§ **Aim of the exercise**:
Only the stretch of the listing below that runs from the line with "ATOM 46 C C" through the line with "ATOM 90 O O" is to be printed, exactly and with both ends.
═════ Material for this exercise ═════
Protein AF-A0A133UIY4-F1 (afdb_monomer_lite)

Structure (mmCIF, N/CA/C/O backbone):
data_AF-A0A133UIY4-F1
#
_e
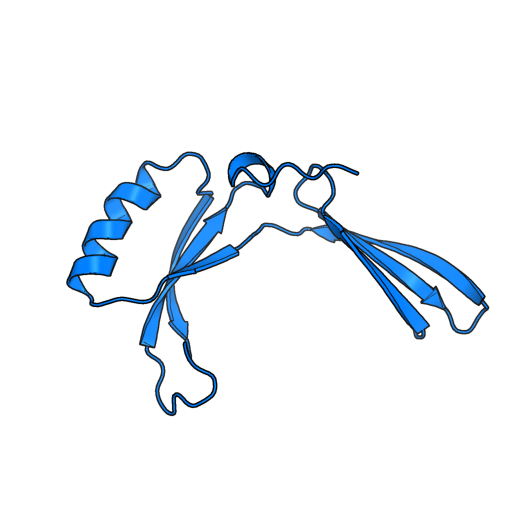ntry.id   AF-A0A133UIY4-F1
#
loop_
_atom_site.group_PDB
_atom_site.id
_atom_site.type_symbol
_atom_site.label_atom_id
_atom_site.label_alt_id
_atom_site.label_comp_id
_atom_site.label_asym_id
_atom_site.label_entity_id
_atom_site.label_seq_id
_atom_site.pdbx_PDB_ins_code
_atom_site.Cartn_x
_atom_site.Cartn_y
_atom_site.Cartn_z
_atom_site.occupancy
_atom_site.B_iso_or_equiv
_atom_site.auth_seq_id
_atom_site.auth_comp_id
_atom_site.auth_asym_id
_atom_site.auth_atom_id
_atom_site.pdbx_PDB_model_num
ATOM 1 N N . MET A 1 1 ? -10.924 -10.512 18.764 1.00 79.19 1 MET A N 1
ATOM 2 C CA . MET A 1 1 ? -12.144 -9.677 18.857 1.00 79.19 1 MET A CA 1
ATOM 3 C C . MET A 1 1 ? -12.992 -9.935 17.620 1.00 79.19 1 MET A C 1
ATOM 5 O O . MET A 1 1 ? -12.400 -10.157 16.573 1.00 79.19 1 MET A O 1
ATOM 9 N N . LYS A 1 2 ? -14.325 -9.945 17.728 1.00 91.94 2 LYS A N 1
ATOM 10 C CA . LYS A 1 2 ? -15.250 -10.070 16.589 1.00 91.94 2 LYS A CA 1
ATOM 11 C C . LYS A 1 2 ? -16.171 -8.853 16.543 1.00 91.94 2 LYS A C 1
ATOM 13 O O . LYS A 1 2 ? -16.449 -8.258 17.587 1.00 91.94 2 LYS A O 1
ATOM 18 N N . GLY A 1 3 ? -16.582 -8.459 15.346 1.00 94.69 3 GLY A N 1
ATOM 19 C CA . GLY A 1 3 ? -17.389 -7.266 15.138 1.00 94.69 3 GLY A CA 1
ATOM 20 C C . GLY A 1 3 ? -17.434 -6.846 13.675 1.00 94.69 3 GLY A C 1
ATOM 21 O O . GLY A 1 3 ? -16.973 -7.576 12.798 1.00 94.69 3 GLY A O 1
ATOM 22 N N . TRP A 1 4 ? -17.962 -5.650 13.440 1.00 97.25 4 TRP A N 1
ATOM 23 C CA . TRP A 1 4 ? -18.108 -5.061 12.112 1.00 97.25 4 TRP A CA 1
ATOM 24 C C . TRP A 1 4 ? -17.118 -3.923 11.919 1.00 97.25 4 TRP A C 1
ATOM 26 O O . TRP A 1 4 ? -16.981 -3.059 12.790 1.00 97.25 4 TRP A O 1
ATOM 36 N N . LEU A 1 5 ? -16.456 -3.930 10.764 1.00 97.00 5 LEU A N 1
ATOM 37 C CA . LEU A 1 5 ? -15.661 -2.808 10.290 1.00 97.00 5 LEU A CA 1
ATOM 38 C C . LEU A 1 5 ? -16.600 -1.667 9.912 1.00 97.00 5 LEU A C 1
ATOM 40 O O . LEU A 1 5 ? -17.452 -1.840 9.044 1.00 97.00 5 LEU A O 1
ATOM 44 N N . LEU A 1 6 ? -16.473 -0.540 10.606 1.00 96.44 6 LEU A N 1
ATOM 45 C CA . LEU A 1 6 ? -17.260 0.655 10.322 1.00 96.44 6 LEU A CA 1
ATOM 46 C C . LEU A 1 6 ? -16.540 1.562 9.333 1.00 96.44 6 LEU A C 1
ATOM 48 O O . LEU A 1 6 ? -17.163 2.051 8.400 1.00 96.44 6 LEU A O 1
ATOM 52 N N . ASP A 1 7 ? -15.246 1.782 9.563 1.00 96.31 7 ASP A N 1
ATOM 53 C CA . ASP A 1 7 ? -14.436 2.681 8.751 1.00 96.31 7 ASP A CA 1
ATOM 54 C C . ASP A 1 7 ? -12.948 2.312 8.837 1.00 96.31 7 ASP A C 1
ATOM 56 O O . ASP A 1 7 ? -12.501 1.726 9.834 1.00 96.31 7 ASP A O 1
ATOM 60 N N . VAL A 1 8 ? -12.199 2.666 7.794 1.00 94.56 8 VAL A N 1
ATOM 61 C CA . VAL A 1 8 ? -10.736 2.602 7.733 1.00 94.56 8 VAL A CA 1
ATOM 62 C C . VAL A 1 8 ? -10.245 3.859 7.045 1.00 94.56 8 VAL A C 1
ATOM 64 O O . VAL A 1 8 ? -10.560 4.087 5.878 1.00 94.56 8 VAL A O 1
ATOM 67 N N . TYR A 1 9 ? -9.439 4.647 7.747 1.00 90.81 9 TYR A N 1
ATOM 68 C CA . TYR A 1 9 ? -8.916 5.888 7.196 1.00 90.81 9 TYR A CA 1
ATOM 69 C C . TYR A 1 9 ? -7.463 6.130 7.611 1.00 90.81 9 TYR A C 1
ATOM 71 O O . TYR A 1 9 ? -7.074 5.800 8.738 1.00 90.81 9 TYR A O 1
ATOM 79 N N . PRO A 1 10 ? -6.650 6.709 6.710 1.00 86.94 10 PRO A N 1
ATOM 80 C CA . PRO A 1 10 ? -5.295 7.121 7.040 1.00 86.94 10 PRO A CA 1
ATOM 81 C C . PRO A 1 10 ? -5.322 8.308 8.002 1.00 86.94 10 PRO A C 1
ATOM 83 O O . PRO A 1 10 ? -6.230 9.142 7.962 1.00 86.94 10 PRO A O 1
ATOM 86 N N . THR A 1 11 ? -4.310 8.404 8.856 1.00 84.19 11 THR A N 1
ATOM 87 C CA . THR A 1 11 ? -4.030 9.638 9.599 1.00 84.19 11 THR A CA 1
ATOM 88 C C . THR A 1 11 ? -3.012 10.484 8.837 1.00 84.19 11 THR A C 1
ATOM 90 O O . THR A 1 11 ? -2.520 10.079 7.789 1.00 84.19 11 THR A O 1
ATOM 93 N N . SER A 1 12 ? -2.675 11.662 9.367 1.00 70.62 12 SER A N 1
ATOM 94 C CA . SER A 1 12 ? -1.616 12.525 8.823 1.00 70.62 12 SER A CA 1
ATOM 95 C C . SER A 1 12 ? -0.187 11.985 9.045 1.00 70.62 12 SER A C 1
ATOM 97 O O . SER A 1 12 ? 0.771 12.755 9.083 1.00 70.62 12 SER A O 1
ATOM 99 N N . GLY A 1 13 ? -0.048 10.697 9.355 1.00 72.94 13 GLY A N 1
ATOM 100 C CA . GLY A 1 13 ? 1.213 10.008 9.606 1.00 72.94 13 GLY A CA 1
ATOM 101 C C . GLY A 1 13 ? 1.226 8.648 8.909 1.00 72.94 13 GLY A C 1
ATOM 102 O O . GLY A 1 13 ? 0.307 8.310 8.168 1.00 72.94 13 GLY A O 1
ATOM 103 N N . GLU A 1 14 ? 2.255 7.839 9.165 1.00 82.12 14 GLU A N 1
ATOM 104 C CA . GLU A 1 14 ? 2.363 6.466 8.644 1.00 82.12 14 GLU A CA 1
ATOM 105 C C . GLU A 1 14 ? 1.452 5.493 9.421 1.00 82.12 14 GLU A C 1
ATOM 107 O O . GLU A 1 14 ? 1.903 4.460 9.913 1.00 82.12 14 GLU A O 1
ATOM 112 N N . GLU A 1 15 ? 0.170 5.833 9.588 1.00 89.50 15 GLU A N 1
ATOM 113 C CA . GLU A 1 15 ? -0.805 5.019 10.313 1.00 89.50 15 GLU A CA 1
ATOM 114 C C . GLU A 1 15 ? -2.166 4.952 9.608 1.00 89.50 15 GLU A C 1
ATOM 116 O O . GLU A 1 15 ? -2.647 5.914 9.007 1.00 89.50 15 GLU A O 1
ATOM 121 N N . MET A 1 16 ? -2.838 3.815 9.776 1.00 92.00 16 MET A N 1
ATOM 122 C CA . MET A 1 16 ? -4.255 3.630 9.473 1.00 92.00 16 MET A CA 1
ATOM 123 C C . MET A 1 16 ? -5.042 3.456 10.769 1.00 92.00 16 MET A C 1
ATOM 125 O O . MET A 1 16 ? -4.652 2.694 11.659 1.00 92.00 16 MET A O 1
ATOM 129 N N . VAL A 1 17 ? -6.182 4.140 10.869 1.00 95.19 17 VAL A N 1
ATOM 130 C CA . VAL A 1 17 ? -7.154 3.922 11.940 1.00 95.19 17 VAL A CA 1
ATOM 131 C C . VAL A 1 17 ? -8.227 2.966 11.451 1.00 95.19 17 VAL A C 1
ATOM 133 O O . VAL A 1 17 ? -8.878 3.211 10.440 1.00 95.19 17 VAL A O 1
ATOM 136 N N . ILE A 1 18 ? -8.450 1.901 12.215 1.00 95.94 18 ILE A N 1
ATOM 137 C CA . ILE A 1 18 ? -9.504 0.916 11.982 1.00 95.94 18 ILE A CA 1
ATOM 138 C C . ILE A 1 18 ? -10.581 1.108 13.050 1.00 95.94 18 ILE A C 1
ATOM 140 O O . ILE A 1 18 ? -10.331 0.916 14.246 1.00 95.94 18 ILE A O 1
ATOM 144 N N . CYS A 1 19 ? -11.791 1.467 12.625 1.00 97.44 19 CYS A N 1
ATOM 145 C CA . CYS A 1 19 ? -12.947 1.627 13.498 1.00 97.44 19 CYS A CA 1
═════
═════ Material for this exercise ═════
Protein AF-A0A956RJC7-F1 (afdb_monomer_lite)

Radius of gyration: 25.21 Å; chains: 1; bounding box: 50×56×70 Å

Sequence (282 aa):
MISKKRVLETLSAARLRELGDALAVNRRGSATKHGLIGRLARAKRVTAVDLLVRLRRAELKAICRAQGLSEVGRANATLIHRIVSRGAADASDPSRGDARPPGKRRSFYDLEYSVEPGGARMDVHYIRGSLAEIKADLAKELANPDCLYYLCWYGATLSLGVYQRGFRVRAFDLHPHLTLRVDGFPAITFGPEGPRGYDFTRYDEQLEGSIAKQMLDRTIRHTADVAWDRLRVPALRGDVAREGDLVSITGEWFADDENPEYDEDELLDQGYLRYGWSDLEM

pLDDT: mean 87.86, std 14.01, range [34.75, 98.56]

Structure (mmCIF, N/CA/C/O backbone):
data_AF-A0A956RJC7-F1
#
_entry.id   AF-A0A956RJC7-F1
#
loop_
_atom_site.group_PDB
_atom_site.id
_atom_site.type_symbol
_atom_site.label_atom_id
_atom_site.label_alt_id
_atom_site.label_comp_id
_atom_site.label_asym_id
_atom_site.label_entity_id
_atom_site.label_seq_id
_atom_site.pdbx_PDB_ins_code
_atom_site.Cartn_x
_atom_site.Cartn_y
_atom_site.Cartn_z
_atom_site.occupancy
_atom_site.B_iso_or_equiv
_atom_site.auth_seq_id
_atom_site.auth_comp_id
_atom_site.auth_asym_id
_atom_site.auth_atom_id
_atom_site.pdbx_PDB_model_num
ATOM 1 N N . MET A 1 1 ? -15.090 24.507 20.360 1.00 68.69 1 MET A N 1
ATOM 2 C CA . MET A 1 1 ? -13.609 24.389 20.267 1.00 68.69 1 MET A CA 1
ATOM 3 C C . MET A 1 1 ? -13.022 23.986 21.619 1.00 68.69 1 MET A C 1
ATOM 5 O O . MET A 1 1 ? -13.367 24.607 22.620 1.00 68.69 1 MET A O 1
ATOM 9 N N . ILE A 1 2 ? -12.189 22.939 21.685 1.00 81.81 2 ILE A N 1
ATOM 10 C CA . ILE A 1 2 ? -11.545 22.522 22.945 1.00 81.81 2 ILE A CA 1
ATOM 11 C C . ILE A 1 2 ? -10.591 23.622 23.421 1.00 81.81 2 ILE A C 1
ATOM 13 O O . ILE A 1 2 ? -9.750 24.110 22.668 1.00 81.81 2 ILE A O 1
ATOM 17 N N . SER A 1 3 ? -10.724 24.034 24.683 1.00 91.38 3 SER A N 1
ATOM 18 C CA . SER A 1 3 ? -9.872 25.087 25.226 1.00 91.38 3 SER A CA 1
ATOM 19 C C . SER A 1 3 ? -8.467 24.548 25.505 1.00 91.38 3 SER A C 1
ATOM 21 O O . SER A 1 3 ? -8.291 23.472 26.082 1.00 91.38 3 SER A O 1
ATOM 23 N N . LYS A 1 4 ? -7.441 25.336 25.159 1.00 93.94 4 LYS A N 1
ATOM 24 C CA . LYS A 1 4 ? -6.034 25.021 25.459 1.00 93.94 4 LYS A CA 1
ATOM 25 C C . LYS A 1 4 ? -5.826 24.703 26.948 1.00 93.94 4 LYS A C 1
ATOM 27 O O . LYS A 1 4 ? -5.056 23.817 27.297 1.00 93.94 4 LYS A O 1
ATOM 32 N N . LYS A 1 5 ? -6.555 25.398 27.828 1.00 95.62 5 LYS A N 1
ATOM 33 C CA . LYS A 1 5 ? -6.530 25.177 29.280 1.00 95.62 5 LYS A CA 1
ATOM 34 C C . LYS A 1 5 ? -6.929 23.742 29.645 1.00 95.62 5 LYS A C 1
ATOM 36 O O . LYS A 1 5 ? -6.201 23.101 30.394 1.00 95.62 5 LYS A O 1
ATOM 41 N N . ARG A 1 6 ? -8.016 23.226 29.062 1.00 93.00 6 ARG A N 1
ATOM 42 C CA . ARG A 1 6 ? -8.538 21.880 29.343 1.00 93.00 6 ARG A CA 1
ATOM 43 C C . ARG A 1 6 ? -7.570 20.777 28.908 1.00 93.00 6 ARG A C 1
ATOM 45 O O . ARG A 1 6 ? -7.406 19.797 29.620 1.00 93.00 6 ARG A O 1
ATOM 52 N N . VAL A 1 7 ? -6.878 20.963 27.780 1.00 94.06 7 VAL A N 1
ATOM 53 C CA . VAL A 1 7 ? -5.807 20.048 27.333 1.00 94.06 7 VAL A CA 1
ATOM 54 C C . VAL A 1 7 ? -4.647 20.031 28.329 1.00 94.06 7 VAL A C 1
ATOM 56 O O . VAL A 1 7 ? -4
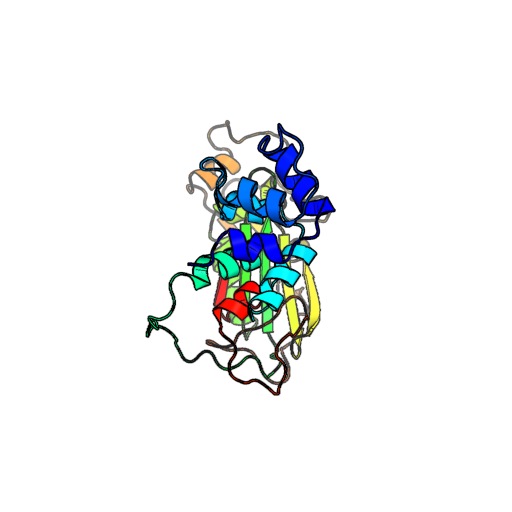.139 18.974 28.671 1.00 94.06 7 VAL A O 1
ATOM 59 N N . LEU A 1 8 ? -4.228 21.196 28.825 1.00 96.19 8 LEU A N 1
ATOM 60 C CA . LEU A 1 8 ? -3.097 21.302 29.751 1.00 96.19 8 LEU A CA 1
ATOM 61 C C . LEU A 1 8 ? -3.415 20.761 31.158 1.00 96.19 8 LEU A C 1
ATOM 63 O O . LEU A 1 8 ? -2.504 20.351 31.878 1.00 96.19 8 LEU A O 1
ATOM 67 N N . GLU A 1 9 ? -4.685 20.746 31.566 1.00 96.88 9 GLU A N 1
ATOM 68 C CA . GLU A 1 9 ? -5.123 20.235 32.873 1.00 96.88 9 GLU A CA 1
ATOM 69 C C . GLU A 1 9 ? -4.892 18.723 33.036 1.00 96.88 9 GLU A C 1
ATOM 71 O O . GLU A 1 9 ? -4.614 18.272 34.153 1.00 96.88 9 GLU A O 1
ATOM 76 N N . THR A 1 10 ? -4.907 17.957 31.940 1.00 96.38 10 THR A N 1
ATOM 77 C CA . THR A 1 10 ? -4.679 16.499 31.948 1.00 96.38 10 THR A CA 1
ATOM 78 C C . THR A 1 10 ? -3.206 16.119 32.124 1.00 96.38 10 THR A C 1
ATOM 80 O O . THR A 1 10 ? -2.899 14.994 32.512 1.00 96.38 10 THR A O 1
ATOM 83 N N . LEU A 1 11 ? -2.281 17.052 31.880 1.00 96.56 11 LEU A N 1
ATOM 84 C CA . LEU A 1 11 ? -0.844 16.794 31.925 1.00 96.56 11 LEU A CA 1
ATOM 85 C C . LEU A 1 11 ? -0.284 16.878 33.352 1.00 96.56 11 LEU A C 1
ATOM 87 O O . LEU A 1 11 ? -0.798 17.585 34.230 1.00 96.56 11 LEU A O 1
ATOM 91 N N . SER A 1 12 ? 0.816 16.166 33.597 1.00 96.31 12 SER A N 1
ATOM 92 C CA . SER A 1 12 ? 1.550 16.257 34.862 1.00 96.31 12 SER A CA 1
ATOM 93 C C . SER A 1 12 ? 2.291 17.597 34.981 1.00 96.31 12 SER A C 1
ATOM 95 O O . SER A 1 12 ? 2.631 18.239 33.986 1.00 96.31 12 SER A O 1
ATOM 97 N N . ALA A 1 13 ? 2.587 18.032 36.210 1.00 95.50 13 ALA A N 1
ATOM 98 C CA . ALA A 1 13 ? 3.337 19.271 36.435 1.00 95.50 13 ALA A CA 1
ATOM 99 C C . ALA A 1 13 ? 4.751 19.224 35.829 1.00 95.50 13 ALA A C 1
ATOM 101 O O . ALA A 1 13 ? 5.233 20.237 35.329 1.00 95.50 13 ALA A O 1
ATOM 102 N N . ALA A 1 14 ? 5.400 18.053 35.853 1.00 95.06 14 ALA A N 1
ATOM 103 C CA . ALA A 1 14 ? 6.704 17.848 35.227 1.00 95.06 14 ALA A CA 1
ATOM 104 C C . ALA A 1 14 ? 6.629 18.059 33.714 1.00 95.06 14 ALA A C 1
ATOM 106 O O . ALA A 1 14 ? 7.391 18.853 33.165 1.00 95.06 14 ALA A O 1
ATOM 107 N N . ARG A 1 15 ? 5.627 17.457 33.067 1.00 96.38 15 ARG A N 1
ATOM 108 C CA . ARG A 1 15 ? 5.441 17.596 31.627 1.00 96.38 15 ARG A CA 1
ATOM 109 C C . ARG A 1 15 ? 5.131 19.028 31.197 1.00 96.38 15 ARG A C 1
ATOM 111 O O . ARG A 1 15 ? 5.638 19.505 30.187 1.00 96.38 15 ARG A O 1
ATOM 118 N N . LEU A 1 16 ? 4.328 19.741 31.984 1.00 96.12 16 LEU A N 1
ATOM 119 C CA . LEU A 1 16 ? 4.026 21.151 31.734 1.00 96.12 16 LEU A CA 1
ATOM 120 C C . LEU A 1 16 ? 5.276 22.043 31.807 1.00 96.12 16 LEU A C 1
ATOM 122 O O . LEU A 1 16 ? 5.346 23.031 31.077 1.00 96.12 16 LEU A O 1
═════
§ **Answer box**:
ATOM 46 C C . LEU A 1 6 ? -16.540 1.562 9.333 1.00 96.44 6 LEU A C 1
ATOM 48 O O . LEU A 1 6 ? -17.163 2.051 8.400 1.00 96.44 6 LEU A O 1
ATOM 52 N N . ASP A 1 7 ? -15.246 1.782 9.563 1.00 96.31 7 ASP A N 1
ATOM 53 C CA . ASP A 1 7 ? -14.436 2.681 8.751 1.00 96.31 7 ASP A CA 1
ATOM 54 C C . ASP A 1 7 ? -12.948 2.312 8.837 1.00 96.31 7 ASP A C 1
ATOM 56 O O . ASP A 1 7 ? -12.501 1.726 9.834 1.00 96.31 7 ASP A O 1
ATOM 60 N N . VAL A 1 8 ? -12.199 2.666 7.794 1.00 94.56 8 VAL A N 1
ATOM 61 C CA . VAL A 1 8 ? -10.736 2.602 7.733 1.00 94.56 8 VAL A CA 1
ATOM 62 C C . VAL A 1 8 ? -10.245 3.859 7.045 1.00 94.56 8 VAL A C 1
ATOM 64 O O . VAL A 1 8 ? -10.560 4.087 5.878 1.00 94.56 8 VAL A O 1
ATOM 67 N N . TYR A 1 9 ? -9.439 4.647 7.747 1.00 90.81 9 TYR A N 1
ATOM 68 C CA . TYR A 1 9 ? -8.916 5.888 7.196 1.00 90.81 9 TYR A CA 1
ATOM 69 C C . TYR A 1 9 ? -7.463 6.130 7.611 1.00 90.81 9 TYR A C 1
ATOM 71 O O . TYR A 1 9 ? -7.074 5.800 8.738 1.00 90.81 9 TYR A O 1
ATOM 79 N N . PRO A 1 10 ? -6.650 6.709 6.710 1.00 86.94 10 PRO A N 1
ATOM 80 C CA . PRO A 1 10 ? -5.295 7.121 7.040 1.00 86.94 10 PRO A CA 1
ATOM 81 C C . PRO A 1 10 ? -5.322 8.308 8.002 1.00 86.94 10 PRO A C 1
ATOM 83 O O . PRO A 1 10 ? -6.230 9.142 7.962 1.00 86.94 10 PRO A O 1
ATOM 86 N N . THR A 1 11 ? -4.310 8.404 8.856 1.00 84.19 11 THR A N 1
ATOM 87 C CA . THR A 1 11 ? -4.030 9.638 9.599 1.00 84.19 11 THR A CA 1
ATOM 88 C C . THR A 1 11 ? -3.012 10.484 8.837 1.00 84.19 11 THR A C 1
ATOM 90 O O . THR A 1 11 ? -2.520 10.079 7.789 1.00 84.19 11 THR A O 1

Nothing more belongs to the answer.